▶ [Task item] Starting with the line containing "ATOM 209 O O" and going on through the line containing "ATOM 214 C C", return the lines of the data below exactly, and only those.

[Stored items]
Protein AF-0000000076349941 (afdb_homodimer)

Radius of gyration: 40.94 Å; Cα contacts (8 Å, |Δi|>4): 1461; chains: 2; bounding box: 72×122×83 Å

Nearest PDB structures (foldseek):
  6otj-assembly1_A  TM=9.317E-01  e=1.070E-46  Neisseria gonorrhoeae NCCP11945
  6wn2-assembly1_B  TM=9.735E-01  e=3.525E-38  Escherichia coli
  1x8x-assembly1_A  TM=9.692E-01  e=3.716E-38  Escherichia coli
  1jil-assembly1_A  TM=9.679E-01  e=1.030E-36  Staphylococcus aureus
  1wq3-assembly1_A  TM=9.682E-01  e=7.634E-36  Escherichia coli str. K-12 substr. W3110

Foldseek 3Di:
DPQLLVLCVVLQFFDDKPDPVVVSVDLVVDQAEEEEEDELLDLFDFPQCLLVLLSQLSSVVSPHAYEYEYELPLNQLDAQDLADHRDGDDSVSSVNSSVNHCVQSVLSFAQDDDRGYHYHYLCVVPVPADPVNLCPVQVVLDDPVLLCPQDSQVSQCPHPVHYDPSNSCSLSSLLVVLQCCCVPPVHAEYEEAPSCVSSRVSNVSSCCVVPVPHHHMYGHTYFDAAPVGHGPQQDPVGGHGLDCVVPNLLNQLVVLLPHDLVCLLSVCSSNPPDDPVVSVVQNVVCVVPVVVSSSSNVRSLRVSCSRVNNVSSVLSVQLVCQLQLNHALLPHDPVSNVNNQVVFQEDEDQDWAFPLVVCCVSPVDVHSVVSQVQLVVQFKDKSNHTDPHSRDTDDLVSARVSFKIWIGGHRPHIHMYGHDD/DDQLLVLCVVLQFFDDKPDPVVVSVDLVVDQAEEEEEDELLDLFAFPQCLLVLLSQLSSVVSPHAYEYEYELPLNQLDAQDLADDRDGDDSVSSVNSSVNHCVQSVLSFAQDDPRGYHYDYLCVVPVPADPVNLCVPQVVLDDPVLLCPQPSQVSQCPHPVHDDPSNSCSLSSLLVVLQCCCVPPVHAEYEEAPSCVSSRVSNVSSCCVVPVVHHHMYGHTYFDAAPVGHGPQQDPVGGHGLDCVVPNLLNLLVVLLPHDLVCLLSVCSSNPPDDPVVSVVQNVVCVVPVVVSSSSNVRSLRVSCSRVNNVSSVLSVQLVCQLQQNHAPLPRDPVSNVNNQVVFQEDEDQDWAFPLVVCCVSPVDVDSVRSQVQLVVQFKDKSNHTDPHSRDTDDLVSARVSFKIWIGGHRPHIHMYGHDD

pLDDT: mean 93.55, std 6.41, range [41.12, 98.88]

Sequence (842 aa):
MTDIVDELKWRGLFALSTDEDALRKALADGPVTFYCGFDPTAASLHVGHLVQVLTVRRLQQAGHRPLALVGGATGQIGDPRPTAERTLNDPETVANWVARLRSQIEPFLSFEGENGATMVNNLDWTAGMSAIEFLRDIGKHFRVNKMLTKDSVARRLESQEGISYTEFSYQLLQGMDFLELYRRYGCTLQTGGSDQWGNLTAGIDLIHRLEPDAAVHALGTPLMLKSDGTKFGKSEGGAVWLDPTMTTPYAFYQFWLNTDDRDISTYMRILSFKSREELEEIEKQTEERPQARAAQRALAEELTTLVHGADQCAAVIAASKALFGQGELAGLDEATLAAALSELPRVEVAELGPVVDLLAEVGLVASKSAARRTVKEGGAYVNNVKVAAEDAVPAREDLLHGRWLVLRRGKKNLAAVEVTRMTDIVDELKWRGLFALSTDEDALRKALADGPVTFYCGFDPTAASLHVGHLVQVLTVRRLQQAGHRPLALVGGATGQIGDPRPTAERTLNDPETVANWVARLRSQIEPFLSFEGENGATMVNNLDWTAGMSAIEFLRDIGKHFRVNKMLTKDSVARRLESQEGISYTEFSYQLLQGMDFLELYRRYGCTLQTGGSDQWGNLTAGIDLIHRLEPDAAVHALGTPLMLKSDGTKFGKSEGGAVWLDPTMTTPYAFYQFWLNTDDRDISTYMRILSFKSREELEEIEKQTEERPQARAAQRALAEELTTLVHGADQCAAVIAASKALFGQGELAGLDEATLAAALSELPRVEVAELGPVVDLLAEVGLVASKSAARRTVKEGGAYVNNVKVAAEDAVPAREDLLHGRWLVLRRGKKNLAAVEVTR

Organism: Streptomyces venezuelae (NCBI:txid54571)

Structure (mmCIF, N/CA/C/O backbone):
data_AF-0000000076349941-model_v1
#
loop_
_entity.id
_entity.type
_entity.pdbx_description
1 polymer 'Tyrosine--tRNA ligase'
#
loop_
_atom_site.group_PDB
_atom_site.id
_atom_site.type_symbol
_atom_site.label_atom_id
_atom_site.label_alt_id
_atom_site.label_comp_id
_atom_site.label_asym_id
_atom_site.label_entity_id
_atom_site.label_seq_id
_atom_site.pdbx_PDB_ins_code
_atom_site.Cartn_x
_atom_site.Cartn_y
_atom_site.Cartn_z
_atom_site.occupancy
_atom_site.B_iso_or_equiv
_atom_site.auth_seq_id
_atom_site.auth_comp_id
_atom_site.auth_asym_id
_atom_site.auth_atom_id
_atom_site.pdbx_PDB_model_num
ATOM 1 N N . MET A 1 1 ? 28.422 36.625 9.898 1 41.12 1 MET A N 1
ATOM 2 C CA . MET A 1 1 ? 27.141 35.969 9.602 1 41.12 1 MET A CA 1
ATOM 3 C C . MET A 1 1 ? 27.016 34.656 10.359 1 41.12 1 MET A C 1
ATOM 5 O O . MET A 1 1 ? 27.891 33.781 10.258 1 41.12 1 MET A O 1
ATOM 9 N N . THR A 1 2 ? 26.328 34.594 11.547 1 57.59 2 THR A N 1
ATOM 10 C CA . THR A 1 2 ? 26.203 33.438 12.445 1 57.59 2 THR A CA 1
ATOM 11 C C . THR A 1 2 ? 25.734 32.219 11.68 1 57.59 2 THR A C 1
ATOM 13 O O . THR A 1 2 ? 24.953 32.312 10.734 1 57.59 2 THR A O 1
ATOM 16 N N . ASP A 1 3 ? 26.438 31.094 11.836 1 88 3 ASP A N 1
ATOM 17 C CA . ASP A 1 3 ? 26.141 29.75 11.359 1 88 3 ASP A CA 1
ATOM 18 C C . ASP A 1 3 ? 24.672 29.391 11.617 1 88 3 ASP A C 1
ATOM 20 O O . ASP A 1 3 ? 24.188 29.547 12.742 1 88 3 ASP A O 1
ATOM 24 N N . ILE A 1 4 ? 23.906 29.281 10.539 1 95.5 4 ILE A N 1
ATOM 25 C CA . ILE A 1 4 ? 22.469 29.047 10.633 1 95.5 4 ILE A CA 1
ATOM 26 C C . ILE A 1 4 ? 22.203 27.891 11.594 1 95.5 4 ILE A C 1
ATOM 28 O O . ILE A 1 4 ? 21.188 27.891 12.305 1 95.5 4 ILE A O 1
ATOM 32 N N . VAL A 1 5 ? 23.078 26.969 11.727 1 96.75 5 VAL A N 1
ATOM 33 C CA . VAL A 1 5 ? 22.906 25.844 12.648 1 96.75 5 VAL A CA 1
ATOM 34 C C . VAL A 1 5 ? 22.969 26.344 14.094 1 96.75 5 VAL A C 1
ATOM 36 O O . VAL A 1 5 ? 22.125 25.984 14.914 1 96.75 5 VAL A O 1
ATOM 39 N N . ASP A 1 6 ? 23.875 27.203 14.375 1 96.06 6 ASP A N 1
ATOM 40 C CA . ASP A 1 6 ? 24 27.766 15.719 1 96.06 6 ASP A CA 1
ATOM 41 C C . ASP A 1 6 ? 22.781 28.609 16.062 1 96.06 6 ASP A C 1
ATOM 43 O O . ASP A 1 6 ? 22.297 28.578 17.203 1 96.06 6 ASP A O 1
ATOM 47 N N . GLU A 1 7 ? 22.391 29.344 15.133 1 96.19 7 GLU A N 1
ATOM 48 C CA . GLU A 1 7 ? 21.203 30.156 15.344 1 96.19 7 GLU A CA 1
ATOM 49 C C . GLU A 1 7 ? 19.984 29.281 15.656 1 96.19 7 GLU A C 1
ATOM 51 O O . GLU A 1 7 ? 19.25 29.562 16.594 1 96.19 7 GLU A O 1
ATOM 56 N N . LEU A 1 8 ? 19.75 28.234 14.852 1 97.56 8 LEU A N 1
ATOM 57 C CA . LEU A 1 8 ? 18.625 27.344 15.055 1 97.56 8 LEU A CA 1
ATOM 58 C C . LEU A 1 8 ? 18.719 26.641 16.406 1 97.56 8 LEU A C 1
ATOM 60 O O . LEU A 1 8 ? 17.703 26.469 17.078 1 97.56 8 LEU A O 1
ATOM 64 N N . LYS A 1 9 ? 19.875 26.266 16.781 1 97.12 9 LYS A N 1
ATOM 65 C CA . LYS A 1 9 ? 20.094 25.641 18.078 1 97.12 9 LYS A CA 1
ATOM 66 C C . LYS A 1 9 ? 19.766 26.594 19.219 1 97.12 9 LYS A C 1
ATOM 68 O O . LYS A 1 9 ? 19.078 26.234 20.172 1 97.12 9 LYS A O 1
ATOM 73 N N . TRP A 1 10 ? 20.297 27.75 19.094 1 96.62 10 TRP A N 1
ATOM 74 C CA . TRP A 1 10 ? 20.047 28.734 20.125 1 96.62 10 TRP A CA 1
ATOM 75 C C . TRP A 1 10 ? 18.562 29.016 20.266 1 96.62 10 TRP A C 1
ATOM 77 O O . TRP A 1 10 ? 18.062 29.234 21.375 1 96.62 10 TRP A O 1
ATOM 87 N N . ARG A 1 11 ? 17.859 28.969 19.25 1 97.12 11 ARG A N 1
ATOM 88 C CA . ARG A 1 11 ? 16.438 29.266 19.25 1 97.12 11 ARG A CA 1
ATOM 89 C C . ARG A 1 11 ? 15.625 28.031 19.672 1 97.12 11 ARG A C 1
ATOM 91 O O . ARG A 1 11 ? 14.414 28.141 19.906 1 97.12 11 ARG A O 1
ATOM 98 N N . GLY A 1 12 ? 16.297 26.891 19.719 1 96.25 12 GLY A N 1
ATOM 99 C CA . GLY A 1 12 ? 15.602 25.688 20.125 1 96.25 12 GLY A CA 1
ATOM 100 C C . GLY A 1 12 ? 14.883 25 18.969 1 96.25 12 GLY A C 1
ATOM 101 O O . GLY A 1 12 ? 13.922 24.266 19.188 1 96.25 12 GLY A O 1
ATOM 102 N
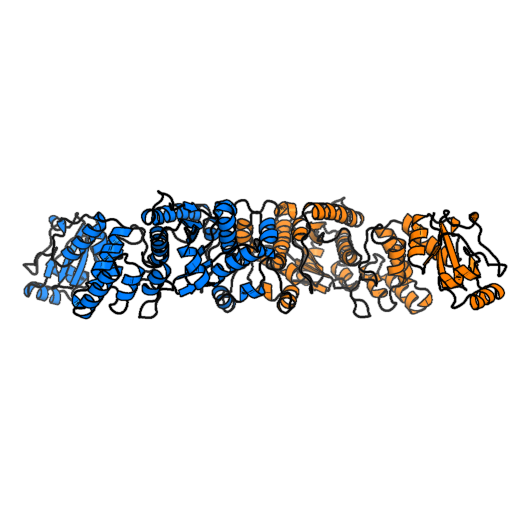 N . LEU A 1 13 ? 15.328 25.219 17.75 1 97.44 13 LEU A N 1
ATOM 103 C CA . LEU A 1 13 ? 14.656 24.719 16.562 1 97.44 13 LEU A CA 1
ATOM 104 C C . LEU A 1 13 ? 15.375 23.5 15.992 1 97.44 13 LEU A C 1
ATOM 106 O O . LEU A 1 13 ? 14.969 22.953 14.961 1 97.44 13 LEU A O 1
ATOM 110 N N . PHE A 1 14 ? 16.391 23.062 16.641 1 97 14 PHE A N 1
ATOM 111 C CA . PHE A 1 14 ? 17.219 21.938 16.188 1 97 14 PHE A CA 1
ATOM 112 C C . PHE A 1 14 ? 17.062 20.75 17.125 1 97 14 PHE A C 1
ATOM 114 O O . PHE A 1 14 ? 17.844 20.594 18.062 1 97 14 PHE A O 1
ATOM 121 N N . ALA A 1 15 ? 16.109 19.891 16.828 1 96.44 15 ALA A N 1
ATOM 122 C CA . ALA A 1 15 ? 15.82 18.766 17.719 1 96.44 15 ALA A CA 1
--
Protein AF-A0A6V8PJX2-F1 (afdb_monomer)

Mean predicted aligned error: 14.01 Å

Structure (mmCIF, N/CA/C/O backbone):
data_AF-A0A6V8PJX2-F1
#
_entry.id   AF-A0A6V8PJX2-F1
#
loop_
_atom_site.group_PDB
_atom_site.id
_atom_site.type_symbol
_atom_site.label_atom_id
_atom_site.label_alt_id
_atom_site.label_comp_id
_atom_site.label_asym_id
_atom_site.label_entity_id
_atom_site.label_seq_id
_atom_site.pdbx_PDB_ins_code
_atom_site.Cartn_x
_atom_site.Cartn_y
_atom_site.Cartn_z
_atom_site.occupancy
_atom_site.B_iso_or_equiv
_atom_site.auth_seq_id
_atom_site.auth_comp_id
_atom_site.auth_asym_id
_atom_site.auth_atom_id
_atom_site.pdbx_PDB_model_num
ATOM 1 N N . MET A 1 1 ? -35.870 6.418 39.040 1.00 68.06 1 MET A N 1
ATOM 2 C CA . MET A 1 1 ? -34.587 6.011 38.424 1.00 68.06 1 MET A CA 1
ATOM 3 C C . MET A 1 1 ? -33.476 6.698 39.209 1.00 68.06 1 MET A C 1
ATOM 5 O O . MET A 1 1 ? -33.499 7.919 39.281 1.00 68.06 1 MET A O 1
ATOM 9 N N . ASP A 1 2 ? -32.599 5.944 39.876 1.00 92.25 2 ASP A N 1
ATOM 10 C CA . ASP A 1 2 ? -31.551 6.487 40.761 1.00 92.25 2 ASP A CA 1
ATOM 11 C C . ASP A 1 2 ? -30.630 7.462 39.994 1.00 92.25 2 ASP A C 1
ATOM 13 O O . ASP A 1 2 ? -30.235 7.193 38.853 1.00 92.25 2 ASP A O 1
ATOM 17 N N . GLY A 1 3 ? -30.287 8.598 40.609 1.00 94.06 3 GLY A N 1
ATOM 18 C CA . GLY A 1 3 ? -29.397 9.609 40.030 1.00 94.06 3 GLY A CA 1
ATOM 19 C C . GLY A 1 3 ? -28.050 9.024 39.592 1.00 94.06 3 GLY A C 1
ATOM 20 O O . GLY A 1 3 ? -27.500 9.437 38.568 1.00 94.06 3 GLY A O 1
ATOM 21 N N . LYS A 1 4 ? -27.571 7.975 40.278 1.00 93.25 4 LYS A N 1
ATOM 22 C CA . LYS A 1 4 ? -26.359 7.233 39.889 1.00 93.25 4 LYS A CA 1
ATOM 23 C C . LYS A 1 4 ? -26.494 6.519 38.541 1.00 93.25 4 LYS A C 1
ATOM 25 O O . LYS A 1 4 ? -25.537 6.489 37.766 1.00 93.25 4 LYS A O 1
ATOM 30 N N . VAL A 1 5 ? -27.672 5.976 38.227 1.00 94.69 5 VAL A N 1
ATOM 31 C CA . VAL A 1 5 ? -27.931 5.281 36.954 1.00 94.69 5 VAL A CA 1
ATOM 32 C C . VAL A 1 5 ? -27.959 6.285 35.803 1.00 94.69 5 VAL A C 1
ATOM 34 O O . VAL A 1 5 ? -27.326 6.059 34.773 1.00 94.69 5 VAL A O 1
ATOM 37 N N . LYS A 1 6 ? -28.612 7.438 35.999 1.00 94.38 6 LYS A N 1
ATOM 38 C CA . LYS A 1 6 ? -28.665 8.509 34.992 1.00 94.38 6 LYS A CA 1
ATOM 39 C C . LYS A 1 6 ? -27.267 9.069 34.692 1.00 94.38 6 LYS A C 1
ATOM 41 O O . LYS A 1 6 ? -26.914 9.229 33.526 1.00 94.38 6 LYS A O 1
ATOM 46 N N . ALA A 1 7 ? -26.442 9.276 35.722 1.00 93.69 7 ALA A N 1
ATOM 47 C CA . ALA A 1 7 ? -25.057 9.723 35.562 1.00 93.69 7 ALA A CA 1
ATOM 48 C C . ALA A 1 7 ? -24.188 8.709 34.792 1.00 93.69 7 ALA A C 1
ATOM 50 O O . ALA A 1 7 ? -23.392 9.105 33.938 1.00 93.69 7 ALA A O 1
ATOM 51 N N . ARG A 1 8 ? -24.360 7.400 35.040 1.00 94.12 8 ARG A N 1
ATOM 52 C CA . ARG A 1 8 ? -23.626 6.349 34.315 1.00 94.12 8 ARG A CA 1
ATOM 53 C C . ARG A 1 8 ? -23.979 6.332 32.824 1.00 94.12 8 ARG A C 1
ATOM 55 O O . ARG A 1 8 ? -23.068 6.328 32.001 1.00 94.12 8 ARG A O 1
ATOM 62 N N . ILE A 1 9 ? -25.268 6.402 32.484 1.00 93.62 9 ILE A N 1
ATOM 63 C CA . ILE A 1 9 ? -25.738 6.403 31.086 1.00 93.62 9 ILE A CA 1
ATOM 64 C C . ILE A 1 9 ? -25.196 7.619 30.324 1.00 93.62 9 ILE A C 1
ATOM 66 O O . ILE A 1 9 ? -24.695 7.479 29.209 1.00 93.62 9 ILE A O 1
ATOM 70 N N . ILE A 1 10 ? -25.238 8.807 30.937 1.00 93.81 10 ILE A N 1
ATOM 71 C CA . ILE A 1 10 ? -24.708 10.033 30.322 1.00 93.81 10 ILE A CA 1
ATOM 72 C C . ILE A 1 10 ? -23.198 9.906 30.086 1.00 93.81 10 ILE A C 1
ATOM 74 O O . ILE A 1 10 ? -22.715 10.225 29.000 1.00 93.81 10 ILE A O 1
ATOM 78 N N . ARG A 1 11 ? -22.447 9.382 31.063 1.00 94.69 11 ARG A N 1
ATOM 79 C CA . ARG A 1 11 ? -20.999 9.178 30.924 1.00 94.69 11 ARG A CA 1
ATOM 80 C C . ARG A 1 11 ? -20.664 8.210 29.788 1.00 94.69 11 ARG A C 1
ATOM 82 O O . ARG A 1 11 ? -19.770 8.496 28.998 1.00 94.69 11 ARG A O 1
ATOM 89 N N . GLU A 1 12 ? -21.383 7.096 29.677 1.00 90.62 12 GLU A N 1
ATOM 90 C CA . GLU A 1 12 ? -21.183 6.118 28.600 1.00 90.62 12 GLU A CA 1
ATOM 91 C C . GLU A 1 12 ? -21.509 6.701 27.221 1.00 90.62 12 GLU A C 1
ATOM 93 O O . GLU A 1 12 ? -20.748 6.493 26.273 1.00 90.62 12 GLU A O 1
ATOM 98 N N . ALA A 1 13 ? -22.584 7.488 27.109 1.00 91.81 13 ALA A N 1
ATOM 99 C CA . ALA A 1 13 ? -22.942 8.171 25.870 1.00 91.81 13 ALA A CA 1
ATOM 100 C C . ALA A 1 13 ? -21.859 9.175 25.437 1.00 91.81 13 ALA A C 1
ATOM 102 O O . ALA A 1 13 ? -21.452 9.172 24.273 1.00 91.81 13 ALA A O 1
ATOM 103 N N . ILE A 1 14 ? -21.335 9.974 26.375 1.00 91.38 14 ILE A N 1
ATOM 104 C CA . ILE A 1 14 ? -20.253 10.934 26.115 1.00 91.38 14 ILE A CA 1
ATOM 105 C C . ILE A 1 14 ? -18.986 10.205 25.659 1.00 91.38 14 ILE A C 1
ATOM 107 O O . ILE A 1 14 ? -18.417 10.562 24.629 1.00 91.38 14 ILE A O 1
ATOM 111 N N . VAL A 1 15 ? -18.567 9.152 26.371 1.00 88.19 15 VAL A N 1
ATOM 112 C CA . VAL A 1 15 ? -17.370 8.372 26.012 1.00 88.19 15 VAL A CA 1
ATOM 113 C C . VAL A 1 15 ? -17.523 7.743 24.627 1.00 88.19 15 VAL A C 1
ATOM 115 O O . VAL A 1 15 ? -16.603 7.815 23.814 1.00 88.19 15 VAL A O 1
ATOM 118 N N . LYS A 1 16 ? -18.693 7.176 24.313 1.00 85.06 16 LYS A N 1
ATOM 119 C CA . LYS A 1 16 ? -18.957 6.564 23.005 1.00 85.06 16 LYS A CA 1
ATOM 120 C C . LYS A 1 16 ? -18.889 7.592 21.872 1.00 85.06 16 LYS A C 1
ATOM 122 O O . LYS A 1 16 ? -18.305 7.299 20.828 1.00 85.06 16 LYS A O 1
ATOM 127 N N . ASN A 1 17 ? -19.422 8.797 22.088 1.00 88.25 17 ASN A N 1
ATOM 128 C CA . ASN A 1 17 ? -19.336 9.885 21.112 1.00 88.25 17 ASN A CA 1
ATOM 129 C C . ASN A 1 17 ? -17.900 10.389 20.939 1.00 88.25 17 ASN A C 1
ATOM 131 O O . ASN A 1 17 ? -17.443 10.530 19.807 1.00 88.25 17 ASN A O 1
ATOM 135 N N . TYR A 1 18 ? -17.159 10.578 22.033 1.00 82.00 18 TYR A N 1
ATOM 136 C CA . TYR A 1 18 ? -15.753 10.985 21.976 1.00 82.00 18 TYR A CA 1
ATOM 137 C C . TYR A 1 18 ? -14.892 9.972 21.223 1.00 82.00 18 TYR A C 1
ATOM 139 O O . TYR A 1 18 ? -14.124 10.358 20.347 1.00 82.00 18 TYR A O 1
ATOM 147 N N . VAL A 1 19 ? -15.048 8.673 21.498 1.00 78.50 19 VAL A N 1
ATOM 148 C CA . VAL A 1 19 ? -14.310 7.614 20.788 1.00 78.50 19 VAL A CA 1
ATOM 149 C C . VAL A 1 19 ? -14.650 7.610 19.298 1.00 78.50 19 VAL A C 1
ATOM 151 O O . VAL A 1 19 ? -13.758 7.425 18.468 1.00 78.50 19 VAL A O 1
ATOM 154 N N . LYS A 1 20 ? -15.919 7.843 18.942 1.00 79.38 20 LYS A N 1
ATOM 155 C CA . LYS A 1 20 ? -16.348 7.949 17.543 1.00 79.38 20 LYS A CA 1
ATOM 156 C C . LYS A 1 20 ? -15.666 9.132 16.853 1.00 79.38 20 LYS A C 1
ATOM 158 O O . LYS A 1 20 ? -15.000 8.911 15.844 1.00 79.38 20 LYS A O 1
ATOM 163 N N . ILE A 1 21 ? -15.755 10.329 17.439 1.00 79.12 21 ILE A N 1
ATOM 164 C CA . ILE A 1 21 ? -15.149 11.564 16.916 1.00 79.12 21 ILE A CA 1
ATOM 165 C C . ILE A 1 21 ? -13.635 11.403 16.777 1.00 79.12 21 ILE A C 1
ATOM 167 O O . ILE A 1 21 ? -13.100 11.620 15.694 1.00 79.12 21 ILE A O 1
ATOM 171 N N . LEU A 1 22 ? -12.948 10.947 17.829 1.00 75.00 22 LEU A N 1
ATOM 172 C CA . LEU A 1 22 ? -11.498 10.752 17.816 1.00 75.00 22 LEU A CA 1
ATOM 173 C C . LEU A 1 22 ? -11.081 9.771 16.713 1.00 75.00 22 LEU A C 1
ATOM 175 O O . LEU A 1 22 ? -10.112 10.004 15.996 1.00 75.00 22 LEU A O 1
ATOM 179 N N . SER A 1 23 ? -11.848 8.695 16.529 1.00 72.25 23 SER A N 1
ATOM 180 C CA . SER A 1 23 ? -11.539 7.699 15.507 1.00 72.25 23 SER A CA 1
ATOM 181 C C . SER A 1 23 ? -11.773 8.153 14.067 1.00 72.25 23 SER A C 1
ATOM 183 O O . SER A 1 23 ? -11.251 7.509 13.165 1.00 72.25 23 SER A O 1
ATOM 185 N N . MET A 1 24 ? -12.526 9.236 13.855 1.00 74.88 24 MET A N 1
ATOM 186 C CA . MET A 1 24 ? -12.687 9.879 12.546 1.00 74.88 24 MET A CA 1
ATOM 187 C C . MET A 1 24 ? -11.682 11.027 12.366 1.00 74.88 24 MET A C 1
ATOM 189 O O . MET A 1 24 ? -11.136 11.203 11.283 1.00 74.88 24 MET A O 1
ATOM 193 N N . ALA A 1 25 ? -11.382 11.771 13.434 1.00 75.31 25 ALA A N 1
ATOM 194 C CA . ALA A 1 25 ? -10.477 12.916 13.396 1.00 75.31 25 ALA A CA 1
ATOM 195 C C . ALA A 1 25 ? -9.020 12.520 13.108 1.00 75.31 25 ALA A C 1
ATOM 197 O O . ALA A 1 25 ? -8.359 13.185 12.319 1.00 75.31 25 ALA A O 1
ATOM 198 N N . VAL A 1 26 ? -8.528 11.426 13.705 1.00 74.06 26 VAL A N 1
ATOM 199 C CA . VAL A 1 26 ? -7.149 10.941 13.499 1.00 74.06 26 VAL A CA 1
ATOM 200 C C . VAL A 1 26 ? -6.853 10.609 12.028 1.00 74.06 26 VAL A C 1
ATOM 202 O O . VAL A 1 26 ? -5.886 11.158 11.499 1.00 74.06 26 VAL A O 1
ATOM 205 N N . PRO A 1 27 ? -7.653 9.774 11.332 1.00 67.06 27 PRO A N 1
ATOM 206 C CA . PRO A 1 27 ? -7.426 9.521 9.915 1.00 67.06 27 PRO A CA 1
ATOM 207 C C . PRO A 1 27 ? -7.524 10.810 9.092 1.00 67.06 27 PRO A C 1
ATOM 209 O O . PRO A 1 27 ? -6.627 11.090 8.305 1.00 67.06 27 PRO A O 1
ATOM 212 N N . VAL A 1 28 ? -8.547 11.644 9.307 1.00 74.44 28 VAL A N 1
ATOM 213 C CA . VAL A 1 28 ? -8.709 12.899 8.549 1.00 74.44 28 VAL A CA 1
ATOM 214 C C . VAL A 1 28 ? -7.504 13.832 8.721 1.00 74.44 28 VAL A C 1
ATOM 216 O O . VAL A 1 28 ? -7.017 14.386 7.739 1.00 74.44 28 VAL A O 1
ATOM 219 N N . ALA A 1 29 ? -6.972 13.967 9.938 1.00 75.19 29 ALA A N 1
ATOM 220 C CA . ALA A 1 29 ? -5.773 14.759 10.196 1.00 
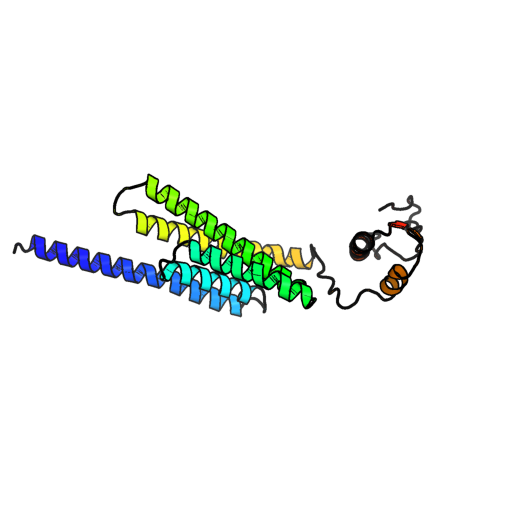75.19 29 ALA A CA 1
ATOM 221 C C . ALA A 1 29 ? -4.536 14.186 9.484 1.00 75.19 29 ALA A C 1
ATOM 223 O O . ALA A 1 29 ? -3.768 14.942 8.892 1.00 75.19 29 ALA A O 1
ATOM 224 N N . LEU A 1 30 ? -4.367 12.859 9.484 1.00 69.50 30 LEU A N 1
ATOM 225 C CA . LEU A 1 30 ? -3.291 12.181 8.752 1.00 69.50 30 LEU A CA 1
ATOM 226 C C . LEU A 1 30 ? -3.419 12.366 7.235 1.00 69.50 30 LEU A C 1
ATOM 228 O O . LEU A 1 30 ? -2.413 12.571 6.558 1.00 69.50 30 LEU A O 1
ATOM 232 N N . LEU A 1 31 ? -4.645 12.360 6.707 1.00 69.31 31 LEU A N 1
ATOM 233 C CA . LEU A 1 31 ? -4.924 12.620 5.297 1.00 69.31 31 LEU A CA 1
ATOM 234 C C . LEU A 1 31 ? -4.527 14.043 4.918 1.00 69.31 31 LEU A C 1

▶ [Exercise output]
ATOM 209 O O . PRO A 1 27 ? -6.627 11.090 8.305 1.00 67.06 27 PRO A O 1
ATOM 212 N N . VAL A 1 28 ? -8.547 11.644 9.307 1.00 74.44 28 VAL A N 1
ATOM 213 C CA . VAL A 1 28 ? -8.709 12.899 8.549 1.00 74.44 28 VAL A CA 1
ATOM 214 C C . VAL A 1 28 ? -7.504 13.832 8.721 1.00 74.44 28 VAL A C 1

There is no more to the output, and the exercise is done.